Endometrial Cancer and Copy Number Variation

Abstract

Endometrial cancer is the most common gynaecological cancer in New Zealand and the incidence is increasing as the population ages. Genetic predictors of endometrial cancer risk that allow early detection of the disease are important for prevention and improved management strategies. Mutations in the mismatch repair (MMR) genes MLH1, MSH2, MSH6, PMS1 and PMS2 are known to confer increased risk in a proportion of endometrial cancer cases, and the mutation spectrum includes copy number variants (CNVs). There are several other genes encoding proteins that act in the MMR pathways, but to date the evidence for their involvement in endometrial cancer predisposition is limited. This study aims to 1) To identify genes in the MMR pathway that are overlapped by CNVs in endometrial cancer cases, 2) To compare the CNV frequency of common and rare CNVs between endometrial cancer cases and controls, 3) To identify regions in the genome that are associated with endometrial cancer risk, and 4) To identify biological pathways that are enriched for genes overlapped by CNVs in cases and controls. Genome-wide scanning of CNVs was performed using Illumina610k single nucleotide polymorphism data from a large cohort of ~1300 endometrioid endometrial cancer cases and ~600 population-based female controls. Up to four CNV calling algorithms (CNVPartition, QuantiSNP, PennCNV and GNOSIS) were used to identify CNVs, and where possible, novel CNVs were validated by quantitative PCR.

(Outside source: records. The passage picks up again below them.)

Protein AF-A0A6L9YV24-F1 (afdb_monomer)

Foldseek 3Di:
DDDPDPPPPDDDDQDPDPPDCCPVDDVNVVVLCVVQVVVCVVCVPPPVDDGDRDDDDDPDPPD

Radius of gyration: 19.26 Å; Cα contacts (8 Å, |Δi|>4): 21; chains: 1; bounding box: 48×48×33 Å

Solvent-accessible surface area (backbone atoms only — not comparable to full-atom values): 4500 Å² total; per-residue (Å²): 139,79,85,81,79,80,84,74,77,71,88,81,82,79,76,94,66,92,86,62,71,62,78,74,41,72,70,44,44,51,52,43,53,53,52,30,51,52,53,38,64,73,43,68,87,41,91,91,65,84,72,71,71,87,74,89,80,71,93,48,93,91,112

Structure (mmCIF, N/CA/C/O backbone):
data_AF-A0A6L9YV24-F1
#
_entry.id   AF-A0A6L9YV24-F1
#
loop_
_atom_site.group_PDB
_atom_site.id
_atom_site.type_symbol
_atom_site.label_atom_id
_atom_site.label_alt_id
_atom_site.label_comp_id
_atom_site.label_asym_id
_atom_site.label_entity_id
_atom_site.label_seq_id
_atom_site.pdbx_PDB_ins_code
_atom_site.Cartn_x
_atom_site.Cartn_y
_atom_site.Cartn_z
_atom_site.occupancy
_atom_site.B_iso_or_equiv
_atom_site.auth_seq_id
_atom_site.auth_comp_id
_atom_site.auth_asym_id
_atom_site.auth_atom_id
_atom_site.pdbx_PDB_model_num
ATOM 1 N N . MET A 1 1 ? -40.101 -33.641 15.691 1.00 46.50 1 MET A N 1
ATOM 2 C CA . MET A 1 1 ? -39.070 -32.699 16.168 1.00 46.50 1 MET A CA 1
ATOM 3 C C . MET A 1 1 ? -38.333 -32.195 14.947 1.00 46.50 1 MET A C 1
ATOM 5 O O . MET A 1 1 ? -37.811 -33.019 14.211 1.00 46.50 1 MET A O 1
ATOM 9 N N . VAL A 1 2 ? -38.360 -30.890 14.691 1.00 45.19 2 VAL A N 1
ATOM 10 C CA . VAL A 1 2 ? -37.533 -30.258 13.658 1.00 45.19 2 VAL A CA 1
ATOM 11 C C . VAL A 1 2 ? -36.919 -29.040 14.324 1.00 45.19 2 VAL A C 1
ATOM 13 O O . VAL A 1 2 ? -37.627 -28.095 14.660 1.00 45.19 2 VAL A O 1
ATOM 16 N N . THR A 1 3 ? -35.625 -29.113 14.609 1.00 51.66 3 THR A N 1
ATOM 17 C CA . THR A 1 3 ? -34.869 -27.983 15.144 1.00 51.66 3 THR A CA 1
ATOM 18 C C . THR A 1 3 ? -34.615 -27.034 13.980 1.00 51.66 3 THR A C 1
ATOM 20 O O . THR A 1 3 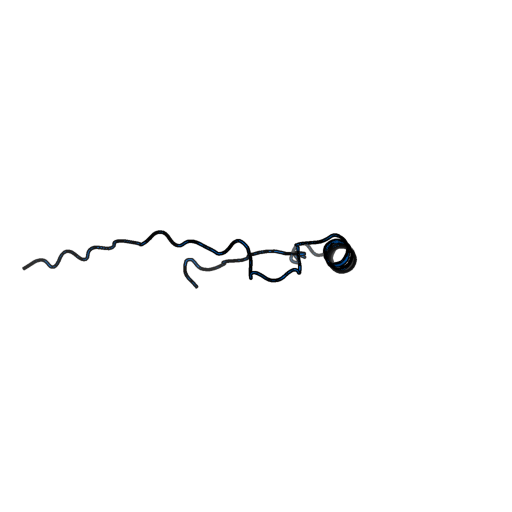? -33.829 -27.349 13.089 1.00 51.66 3 THR A O 1
ATOM 23 N N . GLN A 1 4 ? -35.325 -25.907 13.941 1.00 54.22 4 GLN A N 1
ATOM 24 C CA . GLN A 1 4 ? -34.998 -24.817 13.025 1.00 54.22 4 GLN A CA 1
ATOM 25 C C . GLN A 1 4 ? -33.641 -24.243 13.432 1.00 54.22 4 GLN A C 1
ATOM 27 O O . GLN A 1 4 ? -33.474 -23.735 14.539 1.00 54.22 4 GLN A O 1
ATOM 32 N N . ILE A 1 5 ? -32.665 -24.361 12.536 1.00 56.31 5 ILE A N 1
ATOM 33 C CA . ILE A 1 5 ? -31.369 -23.705 12.672 1.00 56.31 5 ILE A CA 1
ATOM 34 C C . ILE A 1 5 ? -31.603 -22.250 12.261 1.00 56.31 5 ILE A C 1
ATOM 36 O O . ILE A 1 5 ? -31.755 -21.950 11.078 1.00 56.31 5 ILE A O 1
ATOM 40 N N . ASN A 1 6 ? -31.712 -21.353 13.239 1.00 56.91 6 ASN A N 1
ATOM 41 C CA . ASN A 1 6 ? -31.740 -19.918 12.981 1.00 56.91 6 ASN A CA 1
ATOM 42 C C . ASN A 1 6 ? -30.345 -19.489 12.507 1.00 56.91 6 ASN A C 1
ATOM 44 O O . ASN A 1 6 ? -29.499 -19.133 13.323 1.00 56.91 6 ASN A O 1
ATOM 48 N N . ASN A 1 7 ? -30.104 -19.512 11.195 1.00 59.59 7 ASN A N 1
ATOM 49 C CA . ASN A 1 7 ? -28.974 -18.809 10.586 1.00 59.59 7 ASN A CA 1
ATOM 50 C C . ASN A 1 7 ? -29.272 -17.302 10.603 1.00 59.59 7 ASN A C 1
ATOM 52 O O . ASN A 1 7 ? -29.646 -16.709 9.596 1.00 59.59 7 ASN A O 1
ATOM 56 N N . GLN A 1 8 ? -29.169 -16.684 11.777 1.00 62.66 8 GLN A N 1
ATOM 57 C CA . GLN A 1 8 ? -29.022 -15.237 11.884 1.00 62.66 8 GLN A CA 1
ATOM 58 C C . GLN A 1 8 ? -27.548 -14.943 11.590 1.00 62.66 8 GLN A C 1
ATOM 60 O O . GLN A 1 8 ? -26.710 -15.016 12.484 1.00 62.66 8 GLN A O 1
ATOM 65 N N . THR A 1 9 ? -27.207 -14.696 10.327 1.00 64.12 9 THR A N 1
ATOM 66 C CA . THR A 1 9 ? -25.915 -14.096 9.983 1.00 64.12 9 THR A CA 1
ATOM 67 C C . THR A 1 9 ? -25.952 -12.658 10.480 1.00 64.12 9 THR A C 1
ATOM 69 O O . THR A 1 9 ? -26.597 -11.807 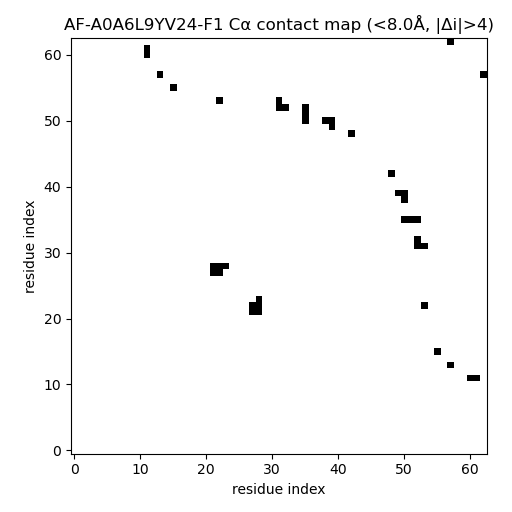9.868 1.00 64.12 9 THR A O 1
ATOM 72 N N . SER A 1 10 ? -25.357 -12.408 11.646 1.00 76.81 10 SER A N 1
ATOM 73 C CA . SER A 1 10 ? -25.117 -11.053 12.138 1.00 76.81 10 SER A CA 1
ATOM 74 C C . SER A 1 10 ? -24.372 -10.257 11.065 1.00 76.81 10 SER A C 1
ATOM 76 O O . SER A 1 10 ? -23.448 -10.787 10.452 1.00 76.81 10 SER A O 1
ATOM 78 N N . GLU A 1 11 ? -24.770 -9.008 10.834 1.00 85.56 11 GLU A N 1
ATOM 79 C CA . GLU A 1 11 ? -24.058 -8.115 9.919 1.00 85.56 11 GLU A CA 1
ATOM 80 C C . GLU A 1 11 ? -22.616 -7.921 10.412 1.00 85.56 11 GLU A C 1
ATOM 82 O O . GLU A 1 11 ? -22.390 -7.528 11.560 1.00 85.56 11 GLU A O 1
ATOM 87 N N . ILE A 1 12 ? -21.643 -8.259 9.564 1.00 87.44 12 ILE A N 1
ATOM 88 C CA . ILE A 1 12 ? -20.218 -8.130 9.874 1.00 87.44 12 ILE A CA 1
ATOM 89 C C . ILE A 1 12 ? -19.785 -6.713 9.509 1.00 87.44 12 ILE A C 1
ATOM 91 O O . ILE A 1 12 ? -19.872 -6.308 8.351 1.00 87.44 12 ILE A O 1
ATOM 95 N N . ILE A 1 13 ? -19.310 -5.966 10.504 1.00 90.75 13 ILE A N 1
ATOM 96 C CA . ILE A 1 13 ? -18.793 -4.609 10.323 1.00 90.75 13 ILE A CA 1
ATOM 97 C C . ILE A 1 13 ? -17.271 -4.691 10.273 1.00 90.75 13 ILE A C 1
ATOM 99 O O . ILE A 1 13 ? -16.625 -4.958 11.288 1.00 90.75 13 ILE A O 1
ATOM 103 N N . TYR A 1 14 ? -16.703 -4.457 9.094 1.00 90.69 14 TYR A N 1
ATOM 104 C CA . TYR A 1 14 ? -15.257 -4.368 8.922 1.00 90.69 14 TYR A CA 1
ATOM 105 C C . TYR A 1 14 ? -14.745 -2.993 9.362 1.00 90.69 14 TYR A C 1
ATOM 107 O O . TYR A 1 14 ? -15.365 -1.984 9.014 1.00 90.69 14 TYR A O 1
ATOM 115 N N . PRO A 1 15 ? -13.640 -2.920 10.124 1.00 89.50 15 PRO A N 1
ATOM 116 C CA . PRO A 1 15 ? -13.102 -1.645 10.566 1.00 89.50 15 PRO A CA 1
ATOM 117 C C . PRO A 1 15 ? -12.531 -0.844 9.390 1.00 89.50 15 PRO A C 1
ATOM 119 O O . PRO A 1 15 ? -11.835 -1.371 8.530 1.00 89.50 15 PRO A O 1
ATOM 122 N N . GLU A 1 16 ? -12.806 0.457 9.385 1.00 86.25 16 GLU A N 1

This study has identified and confirmed deletions that disrupted known endometrial cancer susceptibility genes, MSH2 and MSH6. We also identified novel variants in several other mismatch repair pathway genes, including duplications overlapping TGFBR3 and MUTYH, and a deletion in RPA3, that are predicted to disrupt the coding sequence of TGFBR3 and RPA3. These results suggest that other genes within MMR pathway may be disrupted by mutations in a proportion of endometrial cancer cases and warrant further investigation. Three approaches were carried out to assess CNV load in cases and controls that defined CNV regions based on overlap with CNVs in the Database of Genomic Variants, overlap with discrete CNV clusters, and overlap with known coding genes. Results suggested that although there was no difference in the number of total CNVs between cases and controls, rare CNVs were shown to be more frequent in cases. For example, cases were found to have twice as many rare deletions as controls (p-value=2.2x10-16). Pathways analysis of genes overlapping these rare CNVs did not identify major gene networks in the endometrial cancer cases that were distinct from those found in the controls. However, some genes affected in the cases were found to form a network with genes, such as VEGF and FSH, which are known to play an important role in endometrial cancer development. Results from a genome-wide association study, identified several genes, including NF-κB, FSH and TK1 that were differentially affected by CNVs in cases and controls, but the relationship between these genes and endometrial cancer is unclear. Future studies will focus on confirming CNV load, genome wide association and pathway results in a larger cohort with age matched controls and characterising the contribution of individual variants with lymphablastoid cell line transcriptome analysis.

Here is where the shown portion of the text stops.